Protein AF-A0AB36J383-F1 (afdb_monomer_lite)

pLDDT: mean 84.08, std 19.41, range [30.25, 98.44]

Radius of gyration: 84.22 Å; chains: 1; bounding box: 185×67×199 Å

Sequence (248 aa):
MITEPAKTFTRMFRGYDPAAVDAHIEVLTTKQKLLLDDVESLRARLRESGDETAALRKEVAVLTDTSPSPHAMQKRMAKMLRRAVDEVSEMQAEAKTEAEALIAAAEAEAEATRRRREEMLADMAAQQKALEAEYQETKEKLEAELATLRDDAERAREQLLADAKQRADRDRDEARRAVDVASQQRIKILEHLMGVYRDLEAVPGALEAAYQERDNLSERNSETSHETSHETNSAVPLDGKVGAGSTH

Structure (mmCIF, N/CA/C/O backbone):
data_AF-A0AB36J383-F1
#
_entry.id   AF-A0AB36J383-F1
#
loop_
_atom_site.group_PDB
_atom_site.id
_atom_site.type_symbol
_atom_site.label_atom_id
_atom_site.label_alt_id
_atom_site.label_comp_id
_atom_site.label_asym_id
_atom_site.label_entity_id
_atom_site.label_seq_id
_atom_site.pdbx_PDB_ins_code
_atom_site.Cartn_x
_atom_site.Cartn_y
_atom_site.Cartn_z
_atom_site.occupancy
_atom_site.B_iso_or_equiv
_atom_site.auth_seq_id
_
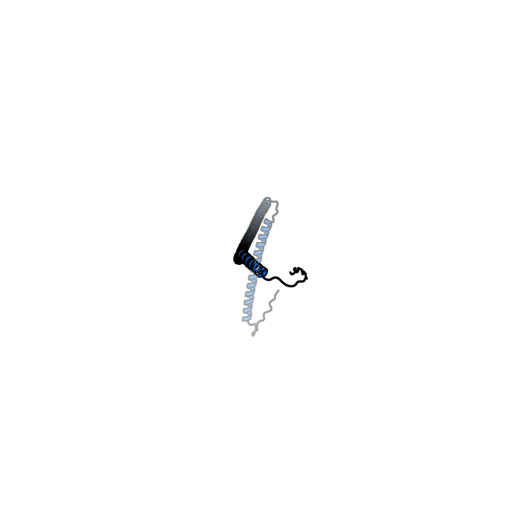atom_site.auth_comp_id
_atom_site.auth_asym_id
_atom_site.auth_atom_id
_atom_site.pdbx_PDB_model_num
ATOM 1 N N . MET A 1 1 ? -74.004 -1.381 41.216 1.00 37.06 1 MET A N 1
ATOM 2 C CA . MET A 1 1 ? -74.380 -2.789 41.468 1.00 37.06 1 MET A CA 1
ATOM 3 C C . MET A 1 1 ? -74.933 -3.353 40.175 1.00 37.06 1 MET A C 1
ATOM 5 O O . MET A 1 1 ? -75.734 -2.665 39.557 1.00 37.06 1 MET A O 1
ATOM 9 N N . ILE A 1 2 ? -74.499 -4.540 39.750 1.00 44.25 2 ILE A N 1
ATOM 10 C CA . ILE A 1 2 ? -75.071 -5.222 38.582 1.00 44.25 2 ILE A CA 1
ATOM 11 C C . ILE A 1 2 ? -76.171 -6.138 39.119 1.00 44.25 2 ILE A C 1
ATOM 13 O O . ILE A 1 2 ? -75.876 -7.161 39.728 1.00 44.25 2 ILE A O 1
ATOM 17 N N . THR A 1 3 ? -77.431 -5.729 38.982 1.00 47.28 3 THR A N 1
ATOM 18 C CA . THR A 1 3 ? -78.583 -6.551 39.373 1.00 47.28 3 THR A CA 1
ATOM 19 C C . THR A 1 3 ? -78.946 -7.473 38.219 1.00 47.28 3 THR A C 1
ATOM 21 O O . THR A 1 3 ? -79.271 -6.990 37.133 1.00 47.28 3 THR A O 1
ATOM 24 N N . GLU A 1 4 ? -78.892 -8.785 38.436 1.00 60.91 4 GLU A N 1
ATOM 25 C CA . GLU A 1 4 ? -79.296 -9.754 37.414 1.00 60.91 4 GLU A CA 1
ATOM 26 C C . GLU A 1 4 ? -80.802 -9.636 37.113 1.00 60.91 4 GLU A C 1
ATOM 28 O O . GLU A
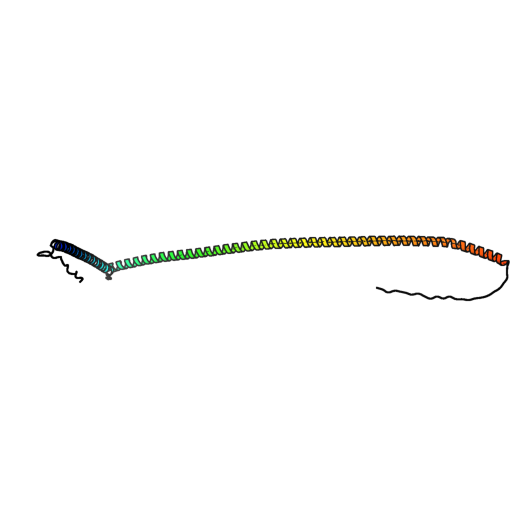 1 4 ? -81.595 -9.402 38.032 1.00 60.91 4 GLU A O 1
ATOM 33 N N . PRO A 1 5 ? -81.222 -9.767 35.841 1.00 64.38 5 PRO A N 1
ATOM 34 C CA . PRO A 1 5 ? -82.627 -9.655 35.466 1.00 64.38 5 PRO A CA 1
ATOM 35 C C . PRO A 1 5 ? -83.448 -10.809 36.056 1.00 64.38 5 PRO A C 1
ATOM 37 O O . PRO A 1 5 ? -83.004 -11.957 36.088 1.00 64.38 5 PRO A O 1
ATOM 40 N N . ALA A 1 6 ? -84.671 -10.507 36.499 1.00 65.19 6 ALA A N 1
ATOM 41 C CA . ALA A 1 6 ? -85.545 -11.478 37.150 1.00 65.19 6 ALA A CA 1
ATOM 42 C C . ALA A 1 6 ? -85.875 -12.667 36.226 1.00 65.19 6 ALA A C 1
ATOM 44 O O . ALA A 1 6 ? -86.450 -12.498 35.149 1.00 65.19 6 ALA A O 1
ATOM 45 N N . LYS A 1 7 ? -85.526 -13.882 36.666 1.00 72.44 7 LYS A N 1
ATOM 46 C CA . LYS A 1 7 ? -85.796 -15.133 35.948 1.00 72.44 7 LYS A CA 1
ATOM 47 C C . LYS A 1 7 ? -87.303 -15.419 35.931 1.00 72.44 7 LYS A C 1
ATOM 49 O O . LYS A 1 7 ? -87.948 -15.424 36.977 1.00 72.44 7 LYS A O 1
ATOM 54 N N . THR A 1 8 ? -87.860 -15.695 34.755 1.00 75.62 8 THR A N 1
ATOM 55 C CA . THR A 1 8 ? -89.252 -16.136 34.591 1.00 75.62 8 THR A CA 1
ATOM 56 C C . THR A 1 8 ? -89.318 -17.651 34.391 1.00 75.62 8 THR A C 1
ATOM 58 O O . THR A 1 8 ? -88.531 -18.223 33.638 1.00 75.62 8 THR A O 1
ATOM 61 N N . PHE A 1 9 ? -90.262 -18.305 35.072 1.00 83.06 9 PHE A N 1
ATOM 62 C CA . PHE A 1 9 ? -90.496 -19.750 34.984 1.00 83.06 9 PHE A CA 1
ATOM 63 C C . PHE A 1 9 ? -91.783 -20.056 34.218 1.00 83.06 9 PHE A C 1
ATOM 65 O O . PHE A 1 9 ? -92.782 -19.340 34.347 1.00 83.06 9 PHE A O
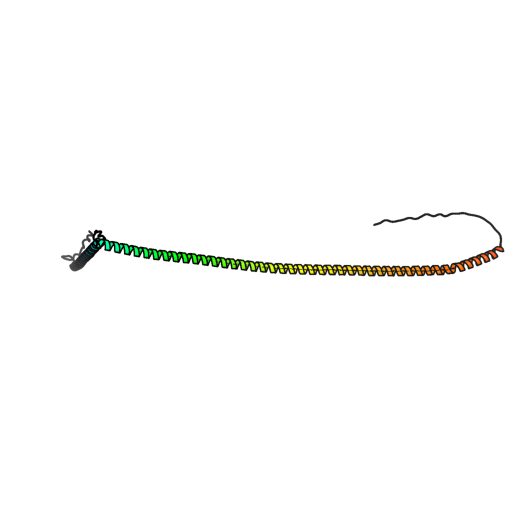 1
ATOM 72 N N . THR A 1 10 ? -91.781 -21.153 33.463 1.00 81.75 10 THR A N 1
ATOM 73 C CA . THR A 1 10 ? -92.971 -21.669 32.778 1.00 81.75 10 THR A CA 1
ATOM 74 C C . THR A 1 10 ? -94.040 -22.069 33.799 1.00 81.75 10 THR A C 1
ATOM 76 O O . THR A 1 10 ? -93.737 -22.667 34.834 1.00 81.75 10 THR A O 1
ATOM 79 N N . ARG A 1 11 ? -95.304 -21.727 33.525 1.00 77.88 11 ARG A N 1
ATOM 80 C CA . ARG A 1 11 ? -96.448 -22.096 34.372 1.00 77.88 11 ARG A CA 1
ATOM 81 C C . ARG A 1 11 ? -97.100 -23.383 33.880 1.00 77.88 11 ARG A C 1
ATOM 83 O O . ARG A 1 11 ? -97.378 -23.516 32.692 1.00 77.88 11 ARG A O 1
ATOM 90 N N . MET A 1 12 ? -97.398 -24.279 34.812 1.00 77.94 12 MET A N 1
ATOM 91 C CA . MET A 1 12 ? -98.223 -25.470 34.609 1.00 77.94 12 MET A CA 1
ATOM 92 C C . MET A 1 12 ? -99.542 -25.341 35.387 1.00 77.94 12 MET A C 1
ATOM 94 O O . MET A 1 12 ? -99.770 -24.368 36.112 1.00 77.94 12 MET A O 1
ATOM 98 N N . PHE A 1 13 ? -100.453 -26.303 35.226 1.00 68.75 13 PHE A N 1
ATOM 99 C CA . PHE A 1 13 ? -101.738 -26.278 35.926 1.00 68.75 13 PHE A CA 1
ATOM 100 C C . PHE A 1 13 ? -101.525 -26.229 37.452 1.00 68.75 13 PHE A C 1
ATOM 102 O O . PHE A 1 13 ? -100.988 -27.162 38.041 1.00 68.75 13 PHE A O 1
ATOM 109 N N . ARG A 1 14 ? -101.974 -25.130 38.078 1.00 72.75 14 ARG A N 1
ATOM 110 C CA . ARG A 1 14 ? -101.832 -24.795 39.514 1.00 72.75 14 ARG A CA 1
ATOM 111 C C . ARG A 1 14 ? -100.426 -24.394 40.011 1.00 72.75 14 ARG A C 1
ATOM 113 O O . ARG A 1 14 ? -100.256 -24.317 41.224 1.00 72.75 14 ARG A O 1
ATOM 120 N N . GLY A 1 15 ? -99.454 -24.053 39.156 1.00 83.62 15 GLY A N 1
ATOM 121 C CA . GLY A 1 15 ? -98.155 -23.559 39.651 1.00 83.62 15 GLY A CA 1
ATOM 122 C C . GLY A 1 15 ? -97.123 -23.152 38.596 1.00 83.62 15 GLY A C 1
ATOM 123 O O . GLY A 1 15 ? -97.417 -23.066 37.406 1.00 83.62 15 GLY A O 1
ATOM 124 N N . TYR A 1 16 ? -95.893 -22.901 39.047 1.00 87.38 16 TYR A N 1
ATOM 125 C CA . TYR A 1 16 ? -94.706 -22.974 38.188 1.00 87.38 16 TYR A CA 1
ATOM 126 C C . TYR A 1 16 ? -94.271 -24.436 38.046 1.00 87.38 16 TYR A C 1
ATOM 128 O O . TYR A 1 16 ? -94.631 -25.263 38.882 1.00 87.38 16 TYR A O 1
ATOM 136 N N . ASP A 1 17 ? -93.516 -24.754 36.997 1.00 86.38 17 ASP A N 1
ATOM 137 C CA . ASP A 1 17 ? -92.866 -26.060 36.867 1.00 86.38 17 ASP A CA 1
ATOM 138 C C . ASP A 1 17 ? -91.877 -26.288 38.034 1.00 86.38 17 ASP A C 1
ATOM 140 O O . ASP A 1 17 ? -90.892 -25.548 38.125 1.00 86.38 17 ASP A O 1
ATOM 144 N N . PRO A 1 18 ? -92.118 -27.269 38.932 1.00 84.69 18 PRO A N 1
ATOM 145 C CA . PRO A 1 18 ? -91.258 -27.489 40.090 1.00 84.69 18 PRO A CA 1
ATOM 146 C C . PRO A 1 18 ? -89.840 -27.887 39.677 1.00 84.69 18 PRO A C 1
ATOM 148 O O . PRO A 1 18 ? -88.890 -27.361 40.242 1.00 84.69 18 PRO A O 1
ATOM 151 N N . ALA A 1 19 ? -89.670 -28.702 38.628 1.00 85.00 19 ALA A N 1
ATOM 152 C CA . ALA A 1 19 ? -88.347 -29.149 38.194 1.00 85.00 19 ALA A CA 1
ATOM 153 C C . ALA A 1 19 ? -87.480 -27.979 37.692 1.00 85.00 19 ALA A C 1
ATOM 155 O O . ALA A 1 19 ? -86.286 -27.911 37.981 1.00 85.00 19 ALA A O 1
ATOM 156 N N . ALA A 1 20 ? -88.087 -27.020 36.986 1.00 84.62 20 ALA A N 1
ATOM 157 C CA . ALA A 1 20 ? -87.402 -25.809 36.536 1.00 84.62 20 ALA A CA 1
ATOM 158 C C . ALA A 1 20 ? -87.056 -24.849 37.691 1.00 84.62 20 ALA A C 1
ATOM 160 O O . ALA A 1 20 ? -86.041 -24.152 37.618 1.00 84.62 20 ALA A O 1
ATOM 161 N N . VAL A 1 21 ? -87.886 -24.796 38.739 1.00 88.19 21 VAL A N 1
ATOM 162 C CA . VAL A 1 21 ? -87.641 -23.978 39.938 1.00 88.19 21 VAL A CA 1
ATOM 163 C C . VAL A 1 21 ? -86.549 -24.599 40.807 1.00 88.19 21 VAL A C 1
ATOM 165 O O . VAL A 1 21 ? -85.600 -23.898 41.155 1.00 88.19 21 VAL A O 1
ATOM 168 N N . ASP A 1 22 ? -86.624 -25.899 41.091 1.00 88.25 22 ASP A N 1
ATOM 169 C CA . ASP A 1 22 ? -85.655 -26.619 41.922 1.00 88.25 22 ASP A CA 1
ATOM 170 C C . ASP A 1 22 ? -84.254 -26.579 41.294 1.00 88.25 22 ASP A C 1
ATOM 172 O O . ASP A 1 22 ? -83.299 -26.165 41.950 1.00 88.25 22 ASP A O 1
ATOM 176 N N . ALA A 1 23 ? -84.136 -26.836 39.984 1.00 87.44 23 ALA A N 1
ATOM 177 C CA . ALA A 1 23 ? -82.872 -26.688 39.258 1.00 87.44 23 ALA A CA 1
ATOM 178 C C . ALA A 1 23 ? -82.306 -25.251 39.314 1.00 87.44 23 ALA A C 1
ATOM 180 O O . ALA A 1 23 ? -81.091 -25.049 39.301 1.00 87.44 23 ALA A O 1
ATOM 181 N N . HIS A 1 24 ? -83.159 -24.221 39.399 1.00 88.56 24 HIS A N 1
ATOM 182 C CA . HIS A 1 24 ? -82.689 -22.845 39.579 1.00 88.56 24 HIS A CA 1
ATOM 183 C C . HIS A 1 24 ? -82.267 -22.546 41.023 1.00 88.56 24 HIS A C 1
ATOM 185 O O . HIS A 1 24 ? -81.306 -21.803 41.223 1.00 88.56 24 HIS A O 1
ATOM 191 N N . ILE A 1 25 ? -82.932 -23.136 42.020 1.00 91.44 25 ILE A N 1
ATOM 192 C CA . ILE A 1 25 ? -82.521 -23.066 43.429 1.00 91.44 25 ILE A CA 1
ATOM 193 C C . ILE A 1 25 ? -81.164 -23.758 43.615 1.00 91.44 25 ILE A C 1
ATOM 195 O O . ILE A 1 25 ? -80.295 -23.212 44.294 1.00 91.44 25 ILE A O 1
ATOM 199 N N . GLU A 1 26 ? -80.919 -24.893 42.960 1.00 92.31 26 GLU A N 1
ATOM 200 C CA . GLU A 1 26 ? -79.601 -25.539 42.938 1.00 92.31 26 GLU A CA 1
ATOM 201 C C . GLU A 1 26 ? -78.532 -24.616 42.334 1.00 92.31 26 GLU A C 1
ATOM 203 O O . GLU A 1 26 ? -77.522 -24.350 42.984 1.00 92.31 26 GLU A O 1
ATOM 208 N N . VAL A 1 27 ? -78.783 -24.015 41.164 1.00 90.69 27 VAL A N 1
ATOM 209 C CA . VAL A 1 27 ? -77.848 -23.053 40.544 1.00 90.69 27 VAL A CA 1
ATOM 210 C C . VAL A 1 27 ? -77.588 -21.835 41.444 1.00 90.69 27 VAL A C 1
ATOM 212 O O . VAL A 1 27 ? -76.434 -21.422 41.607 1.00 90.69 27 VAL A O 1
ATOM 215 N N . LEU A 1 28 ? -78.625 -21.264 42.068 1.00 92.12 28 LEU A N 1
ATOM 216 C CA . LEU A 1 28 ? -78.482 -20.131 42.988 1.00 92.12 28 LEU A CA 1
ATOM 217 C C . LEU A 1 28 ? -77.728 -20.512 44.265 1.00 92.12 28 LEU A C 1
ATOM 219 O O . LEU A 1 28 ? -76.883 -19.741 44.710 1.00 92.12 28 LEU A O 1
ATOM 223 N N . THR A 1 29 ? -77.973 -21.692 44.836 1.00 93.56 29 THR A N 1
ATOM 224 C CA . THR A 1 29 ? -77.274 -22.147 46.048 1.00 93.56 29 THR A CA 1
ATOM 225 C C . THR A 1 29 ? -75.822 -22.532 45.767 1.00 93.56 29 THR A C 1
ATOM 227 O O . THR A 1 29 ? -74.959 -22.216 46.585 1.00 93.56 29 THR A O 1
ATOM 230 N N . THR A 1 30 ? -75.499 -23.113 44.604 1.00 94.44 30 THR A N 1
ATOM 231 C CA . THR A 1 30 ? -74.097 -23.303 44.184 1.00 94.44 30 THR A CA 1
ATOM 232 C C . THR A 1 30 ? -73.389 -21.971 43.954 1.00 94.44 30 THR A C 1
ATOM 234 O O . THR A 1 30 ? -72.262 -21.794 44.410 1.00 94.44 30 THR A O 1
ATOM 237 N N . LYS A 1 31 ? -74.064 -20.995 43.332 1.00 93.88 31 LYS A N 1
ATOM 238 C CA . LYS A 1 31 ? -73.521 -19.646 43.127 1.00 93.88 31 LYS A CA 1
ATOM 239 C C . LYS A 1 31 ? -73.322 -18.903 44.448 1.00 93.88 31 LYS A C 1
ATOM 241 O O . LYS A 1 31 ? -72.315 -18.229 44.618 1.00 93.88 31 LYS A O 1
ATOM 246 N N . GLN A 1 32 ? -74.257 -19.031 45.388 1.00 94.44 32 GLN A N 1
ATOM 247 C CA . GLN A 1 32 ? -74.148 -18.421 46.710 1.00 94.44 32 GLN A CA 1
ATOM 248 C C . GLN A 1 32 ? -72.986 -19.019 47.510 1.00 94.44 32 GLN A C 1
ATOM 250 O O . GLN A 1 32 ? -72.265 -18.260 48.146 1.00 94.44 32 GLN A O 1
ATOM 255 N N . LYS A 1 33 ? -72.775 -20.343 47.451 1.00 95.62 33 LYS A N 1
ATOM 256 C CA . LYS A 1 33 ? -71.599 -20.995 48.050 1.00 95.62 33 LYS A CA 1
ATOM 257 C C . LYS A 1 33 ? -70.304 -20.458 47.443 1.00 95.62 33 LYS A C 1
ATOM 259 O O . LYS A 1 33 ? -69.498 -19.912 48.181 1.00 95.62 33 LYS A O 1
ATOM 264 N N . LEU A 1 34 ? -70.185 -20.464 46.113 1.00 95.81 34 LEU A N 1
ATOM 265 C CA . LEU A 1 34 ? -69.013 -19.927 45.410 1.00 95.81 34 LEU A CA 1
ATOM 266 C C . LEU A 1 34 ? -68.716 -18.465 45.791 1.00 95.81 34 LEU A C 1
ATOM 268 O O . LEU A 1 34 ? -67.571 -18.122 46.054 1.00 95.81 34 LEU A O 1
ATOM 272 N N . LEU A 1 35 ? -69.740 -17.611 45.892 1.00 95.62 35 LEU A N 1
ATOM 273 C CA . LEU A 1 35 ? -69.567 -16.216 46.318 1.00 95.62 35 LEU A CA 1
ATOM 274 C C . LEU A 1 35 ? -69.161 -16.070 47.795 1.00 95.62 35 LEU A C 1
ATOM 276 O O . LEU A 1 35 ? -68.495 -15.095 48.140 1.00 95.62 35 LEU A O 1
ATOM 280 N N . LEU A 1 36 ? -69.565 -16.992 48.674 1.00 96.50 36 LEU A N 1
ATOM 281 C CA . LEU A 1 36 ? -69.103 -17.018 50.064 1.00 96.50 36 LEU A CA 1
ATOM 282 C C . LEU A 1 36 ? -67.640 -17.471 50.135 1.00 96.50 36 LEU A C 1
ATOM 284 O O . LEU A 1 36 ? -66.838 -16.780 50.763 1.00 96.50 36 LEU A O 1
ATOM 288 N N . ASP A 1 37 ? -67.289 -18.544 49.425 1.00 96.81 37 ASP A N 1
ATOM 289 C CA . ASP A 1 37 ? -65.925 -19.076 49.332 1.00 96.81 37 ASP A CA 1
ATOM 290 C C . ASP A 1 37 ? -64.955 -18.015 48.762 1.00 96.81 37 ASP A C 1
ATOM 292 O O . ASP A 1 37 ? -63.882 -17.776 49.322 1.00 96.81 37 ASP A O 1
ATOM 296 N N . ASP A 1 38 ? -65.364 -17.286 47.714 1.00 95.94 38 ASP A N 1
ATOM 297 C CA . ASP A 1 38 ? -64.617 -16.154 47.145 1.00 95.94 38 ASP A CA 1
ATOM 298 C C . ASP A 1 38 ? -64.430 -15.012 48.159 1.00 95.94 38 ASP A C 1
ATOM 300 O O . ASP A 1 38 ? -63.336 -14.455 48.286 1.00 95.94 38 ASP A O 1
ATOM 304 N N . VAL A 1 39 ? -65.475 -14.650 48.913 1.00 96.69 39 VAL A N 1
ATOM 305 C CA . VAL A 1 39 ? -65.394 -13.598 49.943 1.00 96.69 39 VAL A CA 1
ATOM 306 C C . VAL A 1 39 ? -64.484 -14.015 51.101 1.00 96.69 39 VAL A C 1
ATOM 308 O O . VAL A 1 39 ? -63.754 -13.175 51.633 1.00 96.69 39 VAL A O 1
ATOM 311 N N . GLU A 1 40 ? -64.486 -15.287 51.496 1.00 97.00 40 GLU A N 1
ATOM 312 C CA . GLU A 1 40 ? -63.572 -15.812 52.514 1.00 97.00 40 GLU A CA 1
ATOM 313 C C . GLU A 1 40 ? -62.123 -15.861 52.010 1.00 97.00 40 GLU A C 1
ATOM 315 O O . GLU A 1 40 ? -61.224 -15.392 52.714 1.00 97.00 40 GLU A O 1
ATOM 320 N N . SER A 1 41 ? -61.899 -16.285 50.763 1.00 96.12 41 SER A N 1
ATOM 321 C CA . SER A 1 41 ? -60.591 -16.251 50.094 1.00 96.12 41 SER A CA 1
ATOM 322 C C . SER A 1 41 ? -60.021 -14.829 50.002 1.00 96.12 41 SER A C 1
ATOM 324 O O . SER A 1 41 ? -58.881 -14.571 50.398 1.00 96.12 41 SER A O 1
ATOM 326 N N . LEU A 1 42 ? -60.834 -13.854 49.578 1.00 96.19 42 LEU A N 1
ATOM 327 C CA . LEU A 1 42 ? -60.437 -12.443 49.528 1.00 96.19 42 LEU A CA 1
ATOM 328 C C . LEU A 1 42 ? -60.136 -11.871 50.921 1.00 96.19 42 LEU A C 1
ATOM 330 O O . LEU A 1 42 ? -59.195 -11.091 51.070 1.00 96.19 42 LEU A O 1
ATOM 334 N N . ARG A 1 43 ? -60.882 -12.274 51.960 1.00 96.69 43 ARG A N 1
ATOM 335 C CA . ARG A 1 43 ? -60.596 -11.890 53.354 1.00 96.69 43 ARG A CA 1
ATOM 336 C C . ARG A 1 43 ? -59.298 -12.502 53.877 1.00 96.69 43 ARG A C 1
ATOM 338 O O . ARG A 1 43 ? -58.590 -11.823 54.618 1.00 96.69 43 ARG A O 1
ATOM 345 N N . ALA A 1 44 ? -58.979 -13.743 53.509 1.00 96.75 44 ALA A N 1
ATOM 346 C CA . ALA A 1 44 ? -57.712 -14.380 53.862 1.00 96.75 44 ALA A CA 1
ATOM 347 C C . ALA A 1 44 ? -56.530 -13.637 53.219 1.00 96.75 44 ALA A C 1
ATOM 349 O O . ALA A 1 44 ? -55.647 -13.169 53.936 1.00 96.75 44 ALA A O 1
ATOM 350 N N . ARG A 1 45 ? -56.587 -13.399 51.902 1.00 95.94 45 ARG A N 1
ATOM 351 C CA . ARG A 1 45 ? -55.563 -12.643 51.155 1.00 95.94 45 ARG A CA 1
ATOM 352 C C . ARG A 1 45 ? -55.386 -11.206 51.660 1.00 95.94 45 ARG A C 1
ATOM 354 O O . ARG A 1 45 ? -54.272 -10.693 51.694 1.00 95.94 45 ARG A O 1
ATOM 361 N N . LEU A 1 46 ? -56.471 -10.548 52.080 1.00 97.06 46 LEU A N 1
ATOM 362 C CA . LEU A 1 46 ? -56.406 -9.207 52.671 1.00 97.06 46 LEU A CA 1
ATOM 363 C C . LEU A 1 46 ? -55.707 -9.202 54.041 1.00 97.06 46 LEU A C 1
ATOM 365 O O . LEU A 1 46 ? -55.007 -8.242 54.355 1.00 97.06 46 LEU A O 1
ATOM 369 N N . ARG A 1 47 ? -55.882 -10.254 54.855 1.00 96.62 47 ARG A N 1
ATOM 370 C CA . ARG A 1 47 ? -55.165 -10.408 56.133 1.00 96.62 47 ARG A CA 1
ATOM 371 C C . ARG A 1 47 ? -53.682 -10.672 55.908 1.00 96.62 47 ARG A C 1
ATOM 373 O O . ARG A 1 47 ? -52.874 -9.956 56.478 1.00 96.62 47 ARG A O 1
ATOM 380 N N . GLU A 1 48 ? -53.355 -11.616 55.030 1.00 96.81 48 GLU A N 1
ATOM 381 C CA . GLU A 1 48 ? -51.980 -11.962 54.647 1.00 96.81 48 GLU A CA 1
ATOM 382 C C . GLU A 1 48 ? -51.202 -10.724 54.173 1.00 96.81 48 GLU A C 1
ATOM 384 O O . GLU A 1 48 ? -50.192 -10.360 54.771 1.00 96.81 48 GLU A O 1
ATOM 389 N N . SER A 1 49 ? -51.750 -9.973 53.211 1.00 95.44 49 SER A N 1
ATOM 390 C CA . SER A 1 49 ? -51.161 -8.702 52.763 1.00 95.44 49 SER A CA 1
ATOM 391 C C . SER A 1 49 ? -51.108 -7.640 53.879 1.00 95.44 49 SER A C 1
ATOM 393 O O . SER A 1 49 ? -50.171 -6.841 53.965 1.00 95.44 49 SER A O 1
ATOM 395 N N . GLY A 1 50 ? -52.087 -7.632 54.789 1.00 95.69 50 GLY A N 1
◇ ◇ ◇
» **WHAT YOU NEED TO DO**
From the entries above, return exactly the line containing "ATOM 152 C CA", the line containing "ATOM 178 C C", and all lines between, and nothing else.

» **RESPONSE AREA**
ATOM 152 C CA . ALA A 1 19 ? -88.347 -29.149 38.194 1.00 85.00 19 ALA A CA 1
ATOM 153 C C . ALA A 1 19 ? -87.480 -27.979 37.692 1.00 85.00 19 ALA A C 1
ATOM 155 O O . ALA A 1 19 ? -86.286 -27.911 37.981 1.00 85.00 19 ALA A O 1
ATOM 156 N N . ALA A 1 20 ? -88.087 -27.020 36.986 1.00 84.62 20 ALA A N 1
ATOM 157 C CA . ALA A 1 20 ? -87.402 -25.809 36.536 1.00 84.62 20 ALA A CA 1
ATOM 158 C C . ALA A 1 20 ? -87.056 -24.849 37.691 1.00 84.62 20 ALA A C 1
ATOM 160 O O . ALA A 1 20 ? -86.041 -24.152 37.618 1.00 84.62 20 ALA A O 1
ATOM 161 N N . VAL A 1 21 ? -87.886 -24.796 38.739 1.00 88.19 21 VAL A N 1
ATOM 162 C CA . VAL A 1 21 ? -87.641 -23.978 39.938 1.00 88.19 21 VAL A CA 1
ATOM 163 C C . VAL A 1 21 ? -86.549 -24.599 40.807 1.00 88.19 21 VAL A C 1
ATOM 165 O O . VAL A 1 21 ? -85.600 -23.898 41.155 1.00 88.19 21 VAL A O 1
ATOM 168 N N . ASP A 1 22 ? -86.624 -25.899 41.091 1.00 88.25 22 ASP A N 1
ATOM 169 C CA . ASP A 1 22 ? -85.655 -26.619 41.922 1.00 88.25 22 ASP A CA 1
ATOM 170 C C . ASP A 1 22 ? -84.254 -26.579 41.294 1.00 88.25 22 ASP A C 1
ATOM 172 O O . ASP A 1 22 ? -83.299 -26.165 41.950 1.00 88.25 22 ASP A O 1
ATOM 176 N N . ALA A 1 23 ? -84.136 -26.836 39.984 1.00 87.44 23 ALA A N 1
ATOM 177 C CA . ALA A 1 23 ? -82.872 -26.688 39.258 1.00 87.44 23 ALA A CA 1
ATOM 178 C C . ALA A 1 23 ? -82.306 -25.251 39.314 1.00 87.44 23 ALA A C 1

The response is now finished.